The bloodletting that followed the gargantuan high also had a lot of self-fulfilling prophecy. So much was said that it was a bubble worse than the tulip or dot-com bubble that it eventually burst. Instead, “three years later, the crypto industry has matured and is experiencing real traction with larger investors,” explains Vettesse. “They are using the cryptocurrency as coverage to combat the prospect of higher inflation and government stimulus continuous, ”he argues.

All this points to the current rally being fueled by a less speculative fever. Buyers are treating bitcoin as an alternative asset, putting into play the role of refuge that has been attributed to it in the past, that of digital gold, according to an analysis by data company Chainalysis. Rather than trading quickly with it, more investors are using Nakamoto's creation as a place to park part of their investment portfolios outside the influence of governments and the traditional financial system, Chainalysis elaborates. Purchases are now made "in more stable amounts for sustained periods of time, in a movement of transfer of funds from the bags that are kept as an investment", explains this entity.


Another key point is that the bitcoin boom has been accompanied by a bull market in all cryptocurrencies, whose total capitalization has reached a milestone close to 600,000 million dollars, as in 2017. While much of the fervor of three ago years focused on new coins from so-called initial coin offerings (ICOs), that many turned out to be scams, current interest has shifted to currencies attempting to participate in what is known as decentralized finance, or DeFi. These systems are intended to make it possible to obtain loans and insurance or collect interest without the participation of any financial institution.

Central banks in countries such as the ECB, the Fed, Singapore, Sweden and the Bahamas are also exploring the possibility of create national digital currencies -CBDC, from the English Central Bank Digital Currency-, inspired by bitcoin. While 70% of institutions are in a process of analysis on these currencies, according to the Bank for International Settlements, the People's Bank of China has already implemented a pilot program with the e-yuan and has the objective of replacing more than 12% of cash in circulation in 2022.

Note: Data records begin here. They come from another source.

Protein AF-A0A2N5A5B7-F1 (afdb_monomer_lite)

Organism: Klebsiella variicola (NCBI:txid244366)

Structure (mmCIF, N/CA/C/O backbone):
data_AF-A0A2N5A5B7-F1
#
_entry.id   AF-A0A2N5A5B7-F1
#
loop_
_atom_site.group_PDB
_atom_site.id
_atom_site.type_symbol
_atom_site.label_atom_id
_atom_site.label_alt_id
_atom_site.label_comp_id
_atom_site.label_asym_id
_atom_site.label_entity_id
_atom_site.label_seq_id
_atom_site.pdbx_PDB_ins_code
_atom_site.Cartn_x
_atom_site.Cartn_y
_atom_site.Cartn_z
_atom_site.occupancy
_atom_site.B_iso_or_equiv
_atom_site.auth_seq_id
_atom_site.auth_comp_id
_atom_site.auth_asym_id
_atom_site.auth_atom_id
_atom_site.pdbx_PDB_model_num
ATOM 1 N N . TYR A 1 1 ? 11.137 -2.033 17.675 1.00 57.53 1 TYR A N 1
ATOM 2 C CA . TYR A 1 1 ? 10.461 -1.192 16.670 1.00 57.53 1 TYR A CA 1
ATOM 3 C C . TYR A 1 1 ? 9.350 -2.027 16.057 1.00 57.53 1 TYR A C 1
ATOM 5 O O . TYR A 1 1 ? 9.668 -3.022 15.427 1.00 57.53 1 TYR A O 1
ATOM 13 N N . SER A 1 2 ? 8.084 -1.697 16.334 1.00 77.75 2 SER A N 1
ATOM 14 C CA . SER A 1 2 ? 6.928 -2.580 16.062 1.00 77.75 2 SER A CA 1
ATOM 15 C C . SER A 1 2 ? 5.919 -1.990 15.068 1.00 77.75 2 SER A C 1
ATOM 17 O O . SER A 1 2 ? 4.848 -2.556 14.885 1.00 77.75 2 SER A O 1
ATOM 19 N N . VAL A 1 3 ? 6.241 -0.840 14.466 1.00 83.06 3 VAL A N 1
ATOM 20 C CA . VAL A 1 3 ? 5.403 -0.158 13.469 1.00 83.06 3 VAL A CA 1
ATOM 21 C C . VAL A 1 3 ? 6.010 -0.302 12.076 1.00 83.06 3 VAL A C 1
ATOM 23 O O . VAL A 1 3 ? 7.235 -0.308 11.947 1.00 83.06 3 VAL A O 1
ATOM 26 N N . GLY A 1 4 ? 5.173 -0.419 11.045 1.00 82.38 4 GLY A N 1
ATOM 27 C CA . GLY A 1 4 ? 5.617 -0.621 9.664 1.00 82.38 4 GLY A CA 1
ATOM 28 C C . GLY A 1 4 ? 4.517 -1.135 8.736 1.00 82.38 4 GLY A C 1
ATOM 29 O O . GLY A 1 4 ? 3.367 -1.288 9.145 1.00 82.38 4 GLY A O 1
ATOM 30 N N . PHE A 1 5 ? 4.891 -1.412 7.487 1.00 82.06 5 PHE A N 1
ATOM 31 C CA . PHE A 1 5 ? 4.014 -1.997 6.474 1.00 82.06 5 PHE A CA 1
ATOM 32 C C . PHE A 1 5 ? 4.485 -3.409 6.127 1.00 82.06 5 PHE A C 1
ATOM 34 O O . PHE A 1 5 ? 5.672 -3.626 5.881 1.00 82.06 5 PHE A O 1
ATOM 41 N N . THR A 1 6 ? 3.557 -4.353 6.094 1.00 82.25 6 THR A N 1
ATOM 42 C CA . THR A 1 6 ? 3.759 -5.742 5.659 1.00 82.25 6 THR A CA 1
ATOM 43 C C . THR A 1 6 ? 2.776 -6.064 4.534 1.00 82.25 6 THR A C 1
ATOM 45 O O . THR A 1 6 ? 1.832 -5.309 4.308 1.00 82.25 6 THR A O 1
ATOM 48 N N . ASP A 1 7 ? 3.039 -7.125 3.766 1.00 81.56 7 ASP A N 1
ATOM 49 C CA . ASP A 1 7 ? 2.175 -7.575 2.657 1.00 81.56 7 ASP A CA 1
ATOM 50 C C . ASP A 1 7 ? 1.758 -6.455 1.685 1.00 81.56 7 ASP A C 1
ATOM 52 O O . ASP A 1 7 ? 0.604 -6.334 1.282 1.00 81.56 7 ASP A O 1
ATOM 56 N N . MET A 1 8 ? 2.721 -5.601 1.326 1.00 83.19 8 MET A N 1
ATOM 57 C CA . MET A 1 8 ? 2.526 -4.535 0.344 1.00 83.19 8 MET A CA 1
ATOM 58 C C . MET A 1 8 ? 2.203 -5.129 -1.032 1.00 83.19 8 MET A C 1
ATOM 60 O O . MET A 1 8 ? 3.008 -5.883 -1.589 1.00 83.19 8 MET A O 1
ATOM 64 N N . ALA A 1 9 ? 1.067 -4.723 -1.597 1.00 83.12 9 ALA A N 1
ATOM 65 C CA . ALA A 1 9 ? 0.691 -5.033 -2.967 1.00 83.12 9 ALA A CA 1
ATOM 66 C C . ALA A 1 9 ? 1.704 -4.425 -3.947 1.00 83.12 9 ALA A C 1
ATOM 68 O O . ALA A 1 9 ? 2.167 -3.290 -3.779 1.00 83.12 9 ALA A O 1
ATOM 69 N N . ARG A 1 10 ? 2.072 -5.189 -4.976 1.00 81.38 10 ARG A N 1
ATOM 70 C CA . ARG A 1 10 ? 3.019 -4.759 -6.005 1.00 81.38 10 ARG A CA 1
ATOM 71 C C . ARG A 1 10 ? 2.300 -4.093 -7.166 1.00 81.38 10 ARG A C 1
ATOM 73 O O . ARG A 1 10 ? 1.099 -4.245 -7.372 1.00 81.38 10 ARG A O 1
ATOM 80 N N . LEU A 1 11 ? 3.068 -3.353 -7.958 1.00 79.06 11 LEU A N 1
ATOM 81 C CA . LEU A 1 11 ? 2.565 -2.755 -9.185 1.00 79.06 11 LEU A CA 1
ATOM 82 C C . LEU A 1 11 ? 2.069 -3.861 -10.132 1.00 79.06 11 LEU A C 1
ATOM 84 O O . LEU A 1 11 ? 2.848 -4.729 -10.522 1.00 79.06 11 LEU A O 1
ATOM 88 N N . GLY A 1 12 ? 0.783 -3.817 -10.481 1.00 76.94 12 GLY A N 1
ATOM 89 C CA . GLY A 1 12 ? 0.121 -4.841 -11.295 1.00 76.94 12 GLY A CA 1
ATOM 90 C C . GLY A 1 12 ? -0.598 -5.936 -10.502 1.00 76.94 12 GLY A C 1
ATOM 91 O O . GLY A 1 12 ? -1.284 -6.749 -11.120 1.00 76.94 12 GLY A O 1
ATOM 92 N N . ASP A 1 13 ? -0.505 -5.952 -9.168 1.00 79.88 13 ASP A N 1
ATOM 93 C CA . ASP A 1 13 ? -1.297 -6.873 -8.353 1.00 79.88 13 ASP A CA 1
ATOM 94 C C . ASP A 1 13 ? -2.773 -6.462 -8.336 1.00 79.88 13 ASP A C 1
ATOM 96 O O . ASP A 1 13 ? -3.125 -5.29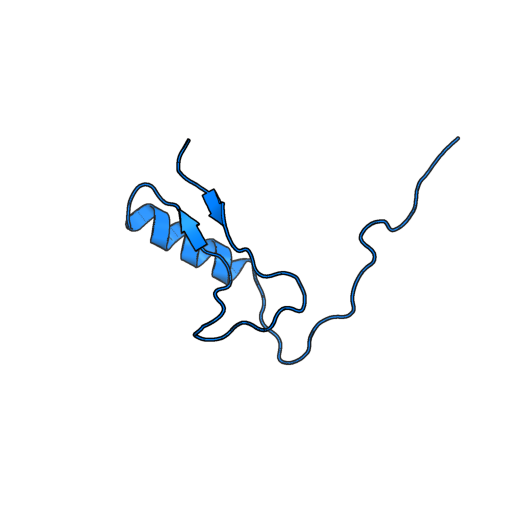2 -8.171 1.00 79.88 13 ASP A O 1
ATOM 100 N N . HIS A 1 14 ? -3.650 -7.458 -8.459 1.00 77.94 14 HIS A N 1
ATOM 101 C CA . HIS A 1 14 ? -5.077 -7.274 -8.240 1.00 77.94 14 HIS A CA 1
ATOM 102 C C . HIS A 1 14 ? -5.358 -7.173 -6.739 1.00 77.94 14 HIS A C 1
ATOM 104 O O . HIS A 1 14 ? -4.992 -8.074 -5.977 1.00 77.94 14 HIS A O 1
ATOM 110 N N . VAL A 1 15 ? -6.038 -6.104 -6.330 1.00 82.00 15 VAL A N 1
ATOM 111 C CA . VAL A 1 15 ? -6.515 -5.920 -4.957 1.00 82.00 15 VAL A CA 1
ATOM 112 C C . VAL A 1 15 ? -8.031 -6.023 -4.904 1.00 82.00 15 VAL A C 1
ATOM 114 O O . VAL A 1 15 ? -8.743 -5.508 -5.762 1.00 82.00 15 VAL A O 1
ATOM 117 N N . ASP A 1 16 ? -8.527 -6.709 -3.886 1.00 79.06 16 ASP A N 1
ATOM 118 C CA . ASP A 1 16 ? -9.948 -6.940 -3.647 1.00 79.06 16 ASP A CA 1
ATOM 119 C C . ASP A 1 16 ? -10.199 -7.041 -2.132 1.00 79.06 16 ASP A C 1
ATOM 121 O O . ASP A 1 16 ? -9.311 -6.788 -1.318 1.00 79.06 16 ASP A O 1
ATOM 125 N N . GLY A 1 17 ? -11.413 -7.409 -1.716 1.00 81.94 17 GLY A N 1
ATOM 126 C CA . GLY A 1 17 ? -11.738 -7.585 -0.294 1.00 81.94 17 GLY A CA 1
ATOM 127 C C . GLY A 1 17 ? -10.973 -8.716 0.414 1.00 81.94 17 GLY A C 1
ATOM 128 O O . GLY A 1 17 ? -11.142 -8.889 1.618 1.00 81.94 17 GLY A O 1
ATOM 129 N N . GLN A 1 18 ? -10.179 -9.512 -0.305 1.00 83.06 18 GLN A N 1
ATOM 130 C CA . GLN A 1 18 ? -9.314 -10.571 0.224 1.00 83.06 18 GLN A CA 1
ATOM 131 C C . GLN A 1 18 ? -7.822 -10.226 0.088 1.00 83.06 18 GLN A C 1
ATOM 133 O O . GLN A 1 18 ? -7.010 -10.735 0.858 1.00 83.06 18 GLN A O 1
ATOM 138 N N . ARG A 1 19 ? -7.455 -9.357 -0.861 1.00 81.12 19 ARG A N 1
ATOM 139 C CA . ARG A 1 19 ? -6.086 -8.892 -1.116 1.00 81.12 19 ARG A CA 1
ATOM 140 C C . ARG A 1 19 ? -5.938 -7.413 -0.749 1.00 81.12 19 ARG A C 1
ATOM 142 O O . ARG A 1 19 ? -6.264 -6.553 -1.571 1.00 81.12 19 ARG A O 1
ATOM 149 N N . PRO A 1 20 ? -5.457 -7.097 0.467 1.00 84.75 20 PRO A N 1
ATOM 150 C CA . PRO A 1 20 ? -5.261 -5.716 0.886 1.00 84.75 20 PRO A CA 1
ATOM 151 C C . PRO A 1 20 ? -4.099 -5.051 0.134 1.00 84.75 20 PRO A C 1
ATOM 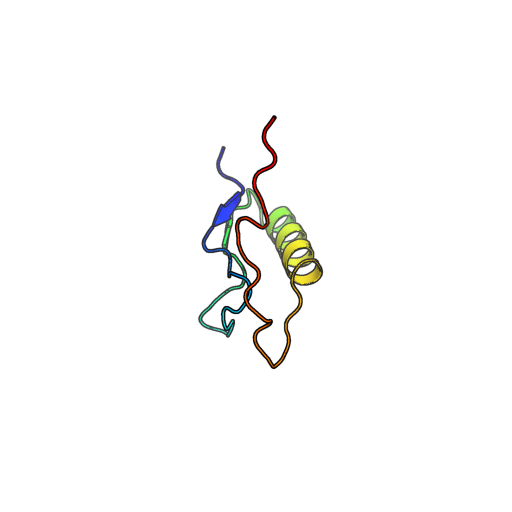153 O O . PRO A 1 20 ? -3.195 -5.711 -0.368 1.00 84.75 20 PRO A O 1
ATOM 156 N N . LEU A 1 21 ? -4.103 -3.715 0.110 1.00 82.50 21 LEU A N 1
ATOM 157 C CA . LEU A 1 21 ? -3.006 -2.900 -0.434 1.00 82.50 21 LEU A CA 1
ATOM 158 C C . LEU A 1 21 ? -1.723 -3.001 0.399 1.00 82.50 21 LEU A C 1
ATOM 160 O O . LEU A 1 21 ? -0.621 -2.946 -0.139 1.00 82.50 21 LEU A O 1
ATOM 164 N N . ALA A 1 22 ? -1.885 -3.076 1.715 1.00 86.19 22 ALA A N 1
ATOM 165 C CA . ALA A 1 22 ? -0.829 -3.253 2.697 1.00 86.19 22 ALA A CA 1
ATOM 166 C C . ALA A 1 22 ? -1.468 -3.614 4.040 1.00 86.19 22 ALA A C 1
ATOM 168 O O . ALA A 1 22 ? -2.579 -3.168 4.347 1.00 86.19 22 ALA A O 1
ATOM 169 N N . VAL A 1 23 ? -0.740 -4.350 4.869 1.00 87.00 23 VAL A N 1
ATOM 170 C CA . VAL A 1 23 ? -1.047 -4.542 6.286 1.00 87.00 23 VAL A CA 1
ATOM 171 C C . VAL A 1 23 ? -0.263 -3.503 7.088 1.00 87.00 23 VAL A C 1
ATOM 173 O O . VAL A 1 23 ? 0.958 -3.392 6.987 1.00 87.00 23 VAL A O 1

National digital currencies could eventually replace the current market, but there is a long way to go. What's more, you don't even know the fate of the bitcoin price that many place at $ 50,000 or $ 100,000. Moreover, historically speaking and during the rise in 2017, there were many counter-trend corrections after important bullish sections. Corrections that were approaching 40% in many cases and shortly after marking new all-time highs.

"This is how bitcoin moves when it says to do so," says José María Rodríguez, an analyst at Bolsamanía. "And we do not speak if finally, as it seems, it is able to surpass the historical maximums. How far can it go up? Nobody knows. The 100,000 dollars? … In reality, everything is possible in this underlying, ”he says. What is true is that months after each 'halving' bitcoin usually experiences stratospheric rises and everything points to it again.